WORK INSTRUCTIONS: Within the records below, reproduce without change the lines from the line that has "ATOM 108 C CA" through the line that has "ATOM 145 O O", and only those.

RECORDS FOR THIS EXERCISE:
* * *
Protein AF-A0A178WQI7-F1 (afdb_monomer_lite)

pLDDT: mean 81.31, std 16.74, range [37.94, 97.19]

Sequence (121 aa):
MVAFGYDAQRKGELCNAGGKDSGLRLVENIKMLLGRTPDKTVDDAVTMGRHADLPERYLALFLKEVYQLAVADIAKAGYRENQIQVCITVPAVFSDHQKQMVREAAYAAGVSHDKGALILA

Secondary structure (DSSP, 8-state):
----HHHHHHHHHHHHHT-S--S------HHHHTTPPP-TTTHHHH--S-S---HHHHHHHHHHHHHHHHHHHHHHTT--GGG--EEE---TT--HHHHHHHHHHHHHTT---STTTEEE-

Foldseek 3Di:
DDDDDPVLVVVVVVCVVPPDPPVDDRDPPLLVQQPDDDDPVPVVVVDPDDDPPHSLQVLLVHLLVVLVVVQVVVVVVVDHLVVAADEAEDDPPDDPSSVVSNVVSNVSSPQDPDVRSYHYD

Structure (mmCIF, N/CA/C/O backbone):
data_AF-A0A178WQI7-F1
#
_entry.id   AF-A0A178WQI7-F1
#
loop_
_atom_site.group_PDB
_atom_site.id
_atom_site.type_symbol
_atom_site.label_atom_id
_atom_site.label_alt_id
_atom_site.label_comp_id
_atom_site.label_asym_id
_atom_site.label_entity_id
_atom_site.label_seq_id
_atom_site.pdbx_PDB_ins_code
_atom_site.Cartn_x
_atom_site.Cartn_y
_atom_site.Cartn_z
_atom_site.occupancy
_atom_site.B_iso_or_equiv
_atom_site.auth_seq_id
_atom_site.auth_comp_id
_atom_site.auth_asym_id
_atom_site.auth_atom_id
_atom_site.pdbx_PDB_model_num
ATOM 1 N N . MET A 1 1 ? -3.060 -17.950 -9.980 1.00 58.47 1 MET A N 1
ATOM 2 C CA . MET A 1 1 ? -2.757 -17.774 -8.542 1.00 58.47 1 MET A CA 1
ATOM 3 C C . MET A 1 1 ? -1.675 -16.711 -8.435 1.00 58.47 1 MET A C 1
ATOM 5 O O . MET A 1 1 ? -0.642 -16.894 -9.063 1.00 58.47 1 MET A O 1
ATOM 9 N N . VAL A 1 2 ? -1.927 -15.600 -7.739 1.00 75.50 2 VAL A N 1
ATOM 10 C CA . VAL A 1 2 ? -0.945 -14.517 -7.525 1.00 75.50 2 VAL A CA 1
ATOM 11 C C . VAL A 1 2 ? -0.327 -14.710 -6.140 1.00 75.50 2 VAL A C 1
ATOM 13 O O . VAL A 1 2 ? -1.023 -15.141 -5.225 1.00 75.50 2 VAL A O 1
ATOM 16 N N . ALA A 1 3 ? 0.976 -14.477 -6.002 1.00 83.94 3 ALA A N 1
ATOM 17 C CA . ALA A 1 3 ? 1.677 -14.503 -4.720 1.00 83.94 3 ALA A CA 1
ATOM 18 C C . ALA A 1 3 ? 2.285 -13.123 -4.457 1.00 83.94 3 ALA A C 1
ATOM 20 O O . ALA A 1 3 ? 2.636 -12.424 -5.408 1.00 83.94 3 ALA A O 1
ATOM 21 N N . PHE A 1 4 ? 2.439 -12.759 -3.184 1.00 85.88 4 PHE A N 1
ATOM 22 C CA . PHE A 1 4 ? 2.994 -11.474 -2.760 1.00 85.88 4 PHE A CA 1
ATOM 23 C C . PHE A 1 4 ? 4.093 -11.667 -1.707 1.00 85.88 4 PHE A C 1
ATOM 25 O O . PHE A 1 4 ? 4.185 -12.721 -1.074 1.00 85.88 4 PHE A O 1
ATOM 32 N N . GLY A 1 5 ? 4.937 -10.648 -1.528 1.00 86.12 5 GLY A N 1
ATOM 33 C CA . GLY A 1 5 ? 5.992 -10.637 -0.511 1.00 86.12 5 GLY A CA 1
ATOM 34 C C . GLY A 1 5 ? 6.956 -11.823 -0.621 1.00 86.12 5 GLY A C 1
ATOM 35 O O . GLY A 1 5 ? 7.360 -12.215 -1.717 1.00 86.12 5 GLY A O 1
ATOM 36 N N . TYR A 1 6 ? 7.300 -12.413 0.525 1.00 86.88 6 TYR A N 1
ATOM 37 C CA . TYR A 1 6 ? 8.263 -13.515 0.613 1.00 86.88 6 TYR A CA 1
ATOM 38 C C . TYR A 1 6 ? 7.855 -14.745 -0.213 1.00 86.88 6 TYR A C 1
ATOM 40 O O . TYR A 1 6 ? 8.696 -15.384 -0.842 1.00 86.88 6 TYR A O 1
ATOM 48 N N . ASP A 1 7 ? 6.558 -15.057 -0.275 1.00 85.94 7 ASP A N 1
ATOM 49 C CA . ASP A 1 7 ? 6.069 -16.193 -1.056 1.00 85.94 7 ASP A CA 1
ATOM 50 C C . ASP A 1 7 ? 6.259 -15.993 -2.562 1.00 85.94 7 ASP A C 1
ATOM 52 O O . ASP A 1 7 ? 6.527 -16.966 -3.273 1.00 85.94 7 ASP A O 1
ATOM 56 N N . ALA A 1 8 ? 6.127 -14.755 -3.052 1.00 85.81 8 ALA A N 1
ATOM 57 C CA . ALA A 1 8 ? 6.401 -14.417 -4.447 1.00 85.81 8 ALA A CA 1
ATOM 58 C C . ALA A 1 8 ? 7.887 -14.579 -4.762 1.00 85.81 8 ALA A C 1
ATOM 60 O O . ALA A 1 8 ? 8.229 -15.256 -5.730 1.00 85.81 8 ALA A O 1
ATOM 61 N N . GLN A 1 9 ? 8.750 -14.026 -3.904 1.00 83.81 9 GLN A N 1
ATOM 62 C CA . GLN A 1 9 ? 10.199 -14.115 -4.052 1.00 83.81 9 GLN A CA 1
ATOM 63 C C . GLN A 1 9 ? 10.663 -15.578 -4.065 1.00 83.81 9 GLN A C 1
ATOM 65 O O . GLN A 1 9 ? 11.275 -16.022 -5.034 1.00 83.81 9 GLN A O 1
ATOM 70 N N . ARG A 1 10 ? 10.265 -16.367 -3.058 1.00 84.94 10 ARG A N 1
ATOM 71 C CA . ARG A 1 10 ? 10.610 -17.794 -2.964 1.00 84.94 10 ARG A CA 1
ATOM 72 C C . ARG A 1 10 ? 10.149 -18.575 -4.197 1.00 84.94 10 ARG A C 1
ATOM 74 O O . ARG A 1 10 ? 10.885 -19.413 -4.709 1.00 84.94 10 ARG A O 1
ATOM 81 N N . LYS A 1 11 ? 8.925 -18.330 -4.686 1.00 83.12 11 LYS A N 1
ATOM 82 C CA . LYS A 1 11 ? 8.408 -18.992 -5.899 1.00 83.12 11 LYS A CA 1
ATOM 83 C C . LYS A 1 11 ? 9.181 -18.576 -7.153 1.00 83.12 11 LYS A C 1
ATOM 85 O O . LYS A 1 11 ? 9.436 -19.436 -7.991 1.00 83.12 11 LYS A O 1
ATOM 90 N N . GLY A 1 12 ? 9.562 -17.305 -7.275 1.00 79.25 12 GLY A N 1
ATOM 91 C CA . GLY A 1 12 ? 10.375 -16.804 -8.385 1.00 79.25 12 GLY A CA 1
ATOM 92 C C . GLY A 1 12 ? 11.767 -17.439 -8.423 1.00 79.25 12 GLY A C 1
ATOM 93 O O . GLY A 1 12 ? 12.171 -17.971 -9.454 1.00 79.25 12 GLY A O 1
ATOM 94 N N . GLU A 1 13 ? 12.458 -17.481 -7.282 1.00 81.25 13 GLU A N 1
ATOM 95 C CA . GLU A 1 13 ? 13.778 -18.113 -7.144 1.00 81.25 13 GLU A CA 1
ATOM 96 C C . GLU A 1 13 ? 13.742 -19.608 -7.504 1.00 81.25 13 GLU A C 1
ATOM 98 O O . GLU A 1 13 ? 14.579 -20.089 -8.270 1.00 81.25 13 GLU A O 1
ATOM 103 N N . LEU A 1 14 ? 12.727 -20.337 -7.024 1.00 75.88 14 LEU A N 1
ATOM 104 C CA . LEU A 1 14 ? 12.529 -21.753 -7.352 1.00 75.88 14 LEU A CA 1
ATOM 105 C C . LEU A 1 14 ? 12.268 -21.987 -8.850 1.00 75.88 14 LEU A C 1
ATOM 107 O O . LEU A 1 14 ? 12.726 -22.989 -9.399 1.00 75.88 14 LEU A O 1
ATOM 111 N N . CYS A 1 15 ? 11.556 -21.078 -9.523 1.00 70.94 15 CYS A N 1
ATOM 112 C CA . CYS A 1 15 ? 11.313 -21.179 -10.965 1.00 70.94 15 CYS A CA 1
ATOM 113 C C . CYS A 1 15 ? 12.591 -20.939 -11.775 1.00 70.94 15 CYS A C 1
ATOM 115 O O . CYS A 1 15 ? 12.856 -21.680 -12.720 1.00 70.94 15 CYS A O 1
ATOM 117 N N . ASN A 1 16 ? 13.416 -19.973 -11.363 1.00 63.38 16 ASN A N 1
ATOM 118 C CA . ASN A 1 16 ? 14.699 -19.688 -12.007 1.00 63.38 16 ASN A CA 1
* * *
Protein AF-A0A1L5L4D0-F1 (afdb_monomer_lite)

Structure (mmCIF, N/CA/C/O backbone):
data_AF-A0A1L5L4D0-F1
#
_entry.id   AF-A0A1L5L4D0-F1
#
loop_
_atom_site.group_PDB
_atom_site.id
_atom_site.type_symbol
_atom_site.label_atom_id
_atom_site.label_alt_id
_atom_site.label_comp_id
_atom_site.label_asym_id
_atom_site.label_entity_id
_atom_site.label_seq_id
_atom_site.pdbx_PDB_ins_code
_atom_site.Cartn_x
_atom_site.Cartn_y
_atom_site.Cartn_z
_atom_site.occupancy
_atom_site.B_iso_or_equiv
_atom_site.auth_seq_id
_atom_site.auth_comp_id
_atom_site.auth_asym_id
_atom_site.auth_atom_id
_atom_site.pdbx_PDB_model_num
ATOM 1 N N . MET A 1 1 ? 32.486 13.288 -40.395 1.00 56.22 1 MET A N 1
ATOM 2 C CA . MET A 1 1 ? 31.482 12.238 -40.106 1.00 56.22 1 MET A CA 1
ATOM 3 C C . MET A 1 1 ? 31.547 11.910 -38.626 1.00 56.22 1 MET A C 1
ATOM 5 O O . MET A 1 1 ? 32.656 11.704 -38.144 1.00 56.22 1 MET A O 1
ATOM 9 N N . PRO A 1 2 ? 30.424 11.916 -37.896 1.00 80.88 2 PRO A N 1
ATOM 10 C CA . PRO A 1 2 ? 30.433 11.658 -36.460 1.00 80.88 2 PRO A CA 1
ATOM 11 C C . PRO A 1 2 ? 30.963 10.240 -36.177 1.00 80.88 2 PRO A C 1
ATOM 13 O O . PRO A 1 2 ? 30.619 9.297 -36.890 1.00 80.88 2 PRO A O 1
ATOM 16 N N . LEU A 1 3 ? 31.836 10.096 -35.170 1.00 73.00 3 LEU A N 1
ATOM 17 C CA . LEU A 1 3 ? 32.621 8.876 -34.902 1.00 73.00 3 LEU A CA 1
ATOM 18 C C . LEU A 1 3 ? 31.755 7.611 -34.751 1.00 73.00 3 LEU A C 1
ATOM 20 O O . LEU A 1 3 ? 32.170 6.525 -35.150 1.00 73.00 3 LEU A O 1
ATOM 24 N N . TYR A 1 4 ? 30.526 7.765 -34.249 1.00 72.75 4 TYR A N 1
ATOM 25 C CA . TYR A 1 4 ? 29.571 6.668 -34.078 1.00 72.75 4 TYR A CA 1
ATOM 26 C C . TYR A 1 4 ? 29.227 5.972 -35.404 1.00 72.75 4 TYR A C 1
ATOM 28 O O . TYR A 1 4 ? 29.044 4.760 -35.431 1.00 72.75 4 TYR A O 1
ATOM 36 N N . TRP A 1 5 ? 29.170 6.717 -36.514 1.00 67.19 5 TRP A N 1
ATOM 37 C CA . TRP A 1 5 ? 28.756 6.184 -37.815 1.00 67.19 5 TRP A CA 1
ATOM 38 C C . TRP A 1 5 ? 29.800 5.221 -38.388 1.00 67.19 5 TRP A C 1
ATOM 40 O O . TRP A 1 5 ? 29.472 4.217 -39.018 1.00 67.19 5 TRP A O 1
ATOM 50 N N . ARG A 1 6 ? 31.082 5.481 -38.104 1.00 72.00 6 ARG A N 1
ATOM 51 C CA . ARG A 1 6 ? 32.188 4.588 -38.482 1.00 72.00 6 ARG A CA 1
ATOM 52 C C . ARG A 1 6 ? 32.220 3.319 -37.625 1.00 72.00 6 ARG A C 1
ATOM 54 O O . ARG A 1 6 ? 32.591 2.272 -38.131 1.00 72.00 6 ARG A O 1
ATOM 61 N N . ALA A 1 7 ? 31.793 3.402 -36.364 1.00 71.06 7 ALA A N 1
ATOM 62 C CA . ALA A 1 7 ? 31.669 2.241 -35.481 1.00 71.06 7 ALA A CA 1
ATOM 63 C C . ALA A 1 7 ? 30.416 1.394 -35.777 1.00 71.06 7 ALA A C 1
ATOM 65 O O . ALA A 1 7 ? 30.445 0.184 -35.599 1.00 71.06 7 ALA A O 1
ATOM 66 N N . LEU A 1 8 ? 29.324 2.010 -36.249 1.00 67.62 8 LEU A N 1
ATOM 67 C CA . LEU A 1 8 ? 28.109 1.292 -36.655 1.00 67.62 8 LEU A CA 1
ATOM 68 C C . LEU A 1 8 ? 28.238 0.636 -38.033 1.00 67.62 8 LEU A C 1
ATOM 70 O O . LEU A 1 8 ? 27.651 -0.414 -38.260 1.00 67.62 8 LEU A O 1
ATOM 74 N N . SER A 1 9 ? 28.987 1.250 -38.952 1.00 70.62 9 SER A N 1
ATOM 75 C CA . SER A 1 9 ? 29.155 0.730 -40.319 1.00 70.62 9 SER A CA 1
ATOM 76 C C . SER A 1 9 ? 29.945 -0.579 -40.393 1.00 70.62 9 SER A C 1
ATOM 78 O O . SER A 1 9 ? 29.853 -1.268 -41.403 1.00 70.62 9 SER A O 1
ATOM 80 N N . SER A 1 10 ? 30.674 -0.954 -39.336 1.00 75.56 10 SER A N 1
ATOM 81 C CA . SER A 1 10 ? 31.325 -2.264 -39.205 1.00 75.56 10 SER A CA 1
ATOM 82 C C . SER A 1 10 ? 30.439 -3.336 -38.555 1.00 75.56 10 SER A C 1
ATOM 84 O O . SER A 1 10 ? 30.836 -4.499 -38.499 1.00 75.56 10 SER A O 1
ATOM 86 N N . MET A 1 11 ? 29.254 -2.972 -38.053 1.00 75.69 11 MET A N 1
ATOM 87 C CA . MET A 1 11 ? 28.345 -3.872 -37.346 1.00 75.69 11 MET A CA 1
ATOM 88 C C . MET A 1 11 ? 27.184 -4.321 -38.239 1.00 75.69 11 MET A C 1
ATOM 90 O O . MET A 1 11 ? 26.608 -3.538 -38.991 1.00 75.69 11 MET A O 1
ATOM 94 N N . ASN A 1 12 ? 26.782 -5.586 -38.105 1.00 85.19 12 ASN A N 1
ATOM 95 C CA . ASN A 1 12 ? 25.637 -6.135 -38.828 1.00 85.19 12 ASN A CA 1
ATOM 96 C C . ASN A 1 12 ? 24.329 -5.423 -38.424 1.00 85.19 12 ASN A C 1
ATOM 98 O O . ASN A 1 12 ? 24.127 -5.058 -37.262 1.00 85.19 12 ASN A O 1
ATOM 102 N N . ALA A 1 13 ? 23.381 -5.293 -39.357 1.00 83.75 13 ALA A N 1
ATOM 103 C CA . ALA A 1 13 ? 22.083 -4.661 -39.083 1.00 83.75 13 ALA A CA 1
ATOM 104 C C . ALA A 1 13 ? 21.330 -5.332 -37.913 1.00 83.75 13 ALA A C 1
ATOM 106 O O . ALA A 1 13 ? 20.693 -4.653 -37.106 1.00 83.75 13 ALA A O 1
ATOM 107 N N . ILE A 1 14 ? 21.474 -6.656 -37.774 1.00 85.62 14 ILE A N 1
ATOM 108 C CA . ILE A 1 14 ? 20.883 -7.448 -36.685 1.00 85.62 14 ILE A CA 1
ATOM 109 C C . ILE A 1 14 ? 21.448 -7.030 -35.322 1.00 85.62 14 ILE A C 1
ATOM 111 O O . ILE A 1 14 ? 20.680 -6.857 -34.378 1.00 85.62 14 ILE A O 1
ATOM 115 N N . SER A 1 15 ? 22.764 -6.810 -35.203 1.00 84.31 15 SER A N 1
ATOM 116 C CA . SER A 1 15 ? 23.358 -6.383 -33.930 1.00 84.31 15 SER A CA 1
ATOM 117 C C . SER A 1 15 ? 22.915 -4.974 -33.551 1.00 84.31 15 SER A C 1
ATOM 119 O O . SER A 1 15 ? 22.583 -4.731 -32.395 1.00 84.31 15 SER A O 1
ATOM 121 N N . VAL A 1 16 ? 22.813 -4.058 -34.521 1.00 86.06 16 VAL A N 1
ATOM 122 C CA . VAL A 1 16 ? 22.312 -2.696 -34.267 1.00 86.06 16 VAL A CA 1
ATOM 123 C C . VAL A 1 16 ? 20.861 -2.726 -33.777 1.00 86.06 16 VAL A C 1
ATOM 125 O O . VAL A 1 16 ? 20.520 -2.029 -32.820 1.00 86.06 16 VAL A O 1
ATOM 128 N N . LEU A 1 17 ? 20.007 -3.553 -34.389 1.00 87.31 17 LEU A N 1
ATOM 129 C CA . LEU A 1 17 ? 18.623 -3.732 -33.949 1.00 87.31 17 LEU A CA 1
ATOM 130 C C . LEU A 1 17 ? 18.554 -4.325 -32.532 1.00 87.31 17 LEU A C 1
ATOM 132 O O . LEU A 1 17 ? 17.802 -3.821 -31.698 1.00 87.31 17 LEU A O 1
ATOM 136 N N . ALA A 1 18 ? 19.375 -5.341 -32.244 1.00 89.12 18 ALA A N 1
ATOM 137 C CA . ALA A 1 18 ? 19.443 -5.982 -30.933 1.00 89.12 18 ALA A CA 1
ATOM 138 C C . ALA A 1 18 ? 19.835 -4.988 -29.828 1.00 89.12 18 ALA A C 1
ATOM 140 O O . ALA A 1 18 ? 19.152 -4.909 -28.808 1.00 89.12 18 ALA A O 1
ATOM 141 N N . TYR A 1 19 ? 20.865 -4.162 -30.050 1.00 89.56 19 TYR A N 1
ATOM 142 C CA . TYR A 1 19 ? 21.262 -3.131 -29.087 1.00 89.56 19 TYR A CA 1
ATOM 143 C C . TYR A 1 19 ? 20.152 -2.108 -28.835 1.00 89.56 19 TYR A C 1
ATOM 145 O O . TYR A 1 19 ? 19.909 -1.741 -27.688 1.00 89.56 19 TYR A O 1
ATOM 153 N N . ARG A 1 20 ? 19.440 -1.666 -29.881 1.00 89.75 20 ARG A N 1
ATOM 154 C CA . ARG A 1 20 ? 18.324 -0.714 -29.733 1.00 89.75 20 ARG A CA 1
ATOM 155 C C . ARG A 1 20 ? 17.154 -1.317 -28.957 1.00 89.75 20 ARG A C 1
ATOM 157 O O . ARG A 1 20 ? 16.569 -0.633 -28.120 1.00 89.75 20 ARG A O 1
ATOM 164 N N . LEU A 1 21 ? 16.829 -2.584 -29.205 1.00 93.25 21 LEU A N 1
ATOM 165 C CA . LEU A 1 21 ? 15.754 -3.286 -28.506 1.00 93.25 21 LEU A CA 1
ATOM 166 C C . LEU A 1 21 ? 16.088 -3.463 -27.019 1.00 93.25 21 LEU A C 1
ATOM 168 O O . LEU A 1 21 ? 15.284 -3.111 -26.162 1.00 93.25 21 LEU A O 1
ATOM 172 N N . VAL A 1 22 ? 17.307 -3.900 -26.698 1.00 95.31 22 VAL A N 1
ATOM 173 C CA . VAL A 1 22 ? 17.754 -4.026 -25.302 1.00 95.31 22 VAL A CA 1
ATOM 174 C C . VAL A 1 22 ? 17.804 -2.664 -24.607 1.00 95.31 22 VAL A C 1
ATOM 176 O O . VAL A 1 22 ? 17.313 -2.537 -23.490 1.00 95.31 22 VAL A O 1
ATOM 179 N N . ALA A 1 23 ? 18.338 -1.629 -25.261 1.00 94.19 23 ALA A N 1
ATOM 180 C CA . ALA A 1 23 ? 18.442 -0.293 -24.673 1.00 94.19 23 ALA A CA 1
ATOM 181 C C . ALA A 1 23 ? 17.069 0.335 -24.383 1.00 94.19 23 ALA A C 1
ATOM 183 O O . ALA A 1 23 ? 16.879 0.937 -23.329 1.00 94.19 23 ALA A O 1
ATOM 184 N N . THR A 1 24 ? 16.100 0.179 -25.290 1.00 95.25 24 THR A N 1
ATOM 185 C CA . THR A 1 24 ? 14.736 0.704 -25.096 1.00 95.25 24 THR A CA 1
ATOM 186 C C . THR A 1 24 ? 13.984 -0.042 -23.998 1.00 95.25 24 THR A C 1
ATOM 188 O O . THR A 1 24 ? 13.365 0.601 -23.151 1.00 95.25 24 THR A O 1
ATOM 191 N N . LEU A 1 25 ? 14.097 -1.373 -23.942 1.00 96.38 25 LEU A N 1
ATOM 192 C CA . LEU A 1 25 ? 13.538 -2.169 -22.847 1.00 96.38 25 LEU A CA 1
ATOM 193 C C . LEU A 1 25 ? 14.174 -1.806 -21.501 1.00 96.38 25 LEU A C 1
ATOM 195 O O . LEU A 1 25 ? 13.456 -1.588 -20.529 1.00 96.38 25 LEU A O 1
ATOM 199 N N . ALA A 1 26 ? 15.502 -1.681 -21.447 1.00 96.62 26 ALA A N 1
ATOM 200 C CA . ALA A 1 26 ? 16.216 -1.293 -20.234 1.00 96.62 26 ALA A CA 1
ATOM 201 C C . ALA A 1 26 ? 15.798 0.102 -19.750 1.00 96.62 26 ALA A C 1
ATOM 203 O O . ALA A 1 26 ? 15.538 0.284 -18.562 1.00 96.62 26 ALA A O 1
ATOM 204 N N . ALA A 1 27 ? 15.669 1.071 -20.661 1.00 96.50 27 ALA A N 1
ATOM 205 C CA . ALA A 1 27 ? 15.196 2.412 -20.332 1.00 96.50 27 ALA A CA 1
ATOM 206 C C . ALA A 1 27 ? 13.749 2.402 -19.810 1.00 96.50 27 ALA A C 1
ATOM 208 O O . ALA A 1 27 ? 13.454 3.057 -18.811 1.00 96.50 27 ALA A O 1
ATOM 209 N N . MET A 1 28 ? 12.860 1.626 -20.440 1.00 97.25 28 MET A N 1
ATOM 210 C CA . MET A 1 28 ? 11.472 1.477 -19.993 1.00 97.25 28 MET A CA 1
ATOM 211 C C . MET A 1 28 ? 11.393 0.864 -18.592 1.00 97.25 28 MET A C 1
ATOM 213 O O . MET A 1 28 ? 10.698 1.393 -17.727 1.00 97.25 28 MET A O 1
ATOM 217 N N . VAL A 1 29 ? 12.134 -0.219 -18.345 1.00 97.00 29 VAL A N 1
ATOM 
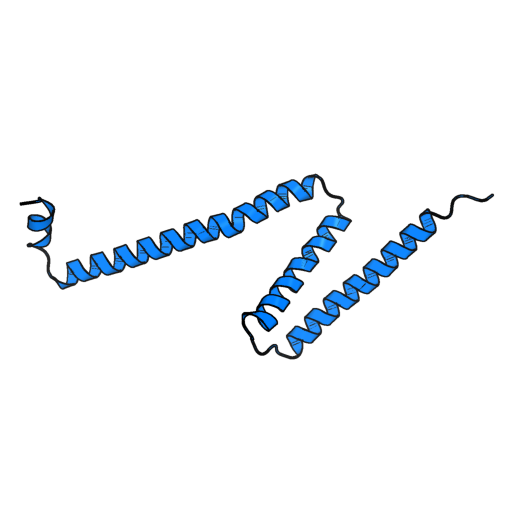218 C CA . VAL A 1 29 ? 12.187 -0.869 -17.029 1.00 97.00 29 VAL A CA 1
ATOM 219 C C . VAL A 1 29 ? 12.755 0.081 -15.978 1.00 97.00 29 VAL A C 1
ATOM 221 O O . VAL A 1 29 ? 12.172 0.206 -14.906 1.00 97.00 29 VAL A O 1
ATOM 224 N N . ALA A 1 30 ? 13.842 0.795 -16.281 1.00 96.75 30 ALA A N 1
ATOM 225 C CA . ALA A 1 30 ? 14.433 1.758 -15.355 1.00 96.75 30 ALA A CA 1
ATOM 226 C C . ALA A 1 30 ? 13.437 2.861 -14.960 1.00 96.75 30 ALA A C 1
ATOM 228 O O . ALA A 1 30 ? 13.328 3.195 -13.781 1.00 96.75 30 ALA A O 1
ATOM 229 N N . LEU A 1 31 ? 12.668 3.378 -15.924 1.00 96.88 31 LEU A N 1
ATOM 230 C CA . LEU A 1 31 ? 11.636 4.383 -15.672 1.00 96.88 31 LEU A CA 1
* * *
FINAL ANSWER:
ATOM 108 C CA . ILE A 1 14 ? 20.883 -7.448 -36.685 1.00 85.62 14 ILE A CA 1
ATOM 109 C C . ILE A 1 14 ? 21.448 -7.030 -35.322 1.00 85.62 14 ILE A C 1
ATOM 111 O O . ILE A 1 14 ? 20.680 -6.857 -34.378 1.00 85.62 14 ILE A O 1
ATOM 115 N N . SER A 1 15 ? 22.764 -6.810 -35.203 1.00 84.31 15 SER A N 1
ATOM 116 C CA . SER A 1 15 ? 23.358 -6.383 -33.930 1.00 84.31 15 SER A CA 1
ATOM 117 C C . SER A 1 15 ? 22.915 -4.974 -33.551 1.00 84.31 15 SER A C 1
ATOM 119 O O . SER A 1 15 ? 22.583 -4.731 -32.395 1.00 84.31 15 SER A O 1
ATOM 121 N N . VAL A 1 16 ? 22.813 -4.058 -34.521 1.00 86.06 16 VAL A N 1
ATOM 122 C CA . VAL A 1 16 ? 22.312 -2.696 -34.267 1.00 86.06 16 VAL A CA 1
ATOM 123 C C . VAL A 1 16 ? 20.861 -2.726 -33.777 1.00 86.06 16 VAL A C 1
ATOM 125 O O . VAL A 1 16 ? 20.520 -2.029 -32.820 1.00 86.06 16 VAL A O 1
ATOM 128 N N . LEU A 1 17 ? 20.007 -3.553 -34.389 1.00 87.31 17 LEU A N 1
ATOM 129 C CA . LEU A 1 17 ? 18.623 -3.732 -33.949 1.00 87.31 17 LEU A CA 1
ATOM 130 C C . LEU A 1 17 ? 18.554 -4.325 -32.532 1.00 87.31 17 LEU A C 1
ATOM 132 O O . LEU A 1 17 ? 17.802 -3.821 -31.698 1.00 87.31 17 LEU A O 1
ATOM 136 N N . ALA A 1 18 ? 19.375 -5.341 -32.244 1.00 89.12 18 ALA A N 1
ATOM 137 C CA . ALA A 1 18 ? 19.443 -5.982 -30.933 1.00 89.12 18 ALA A CA 1
ATOM 138 C C . ALA A 1 18 ? 19.835 -4.988 -29.828 1.00 89.12 18 ALA A C 1
ATOM 140 O O . ALA A 1 18 ? 19.152 -4.909 -28.808 1.00 89.12 18 ALA A O 1
ATOM 141 N N . TYR A 1 19 ? 20.865 -4.162 -30.050 1.00 89.56 19 TYR A N 1
ATOM 142 C CA . TYR A 1 19 ? 21.262 -3.131 -29.087 1.00 89.56 19 TYR A CA 1
ATOM 143 C C . TYR A 1 19 ? 20.152 -2.108 -28.835 1.00 89.56 19 TYR A C 1
ATOM 145 O O . TYR A 1 19 ? 19.909 -1.741 -27.688 1.00 89.56 19 TYR A O 1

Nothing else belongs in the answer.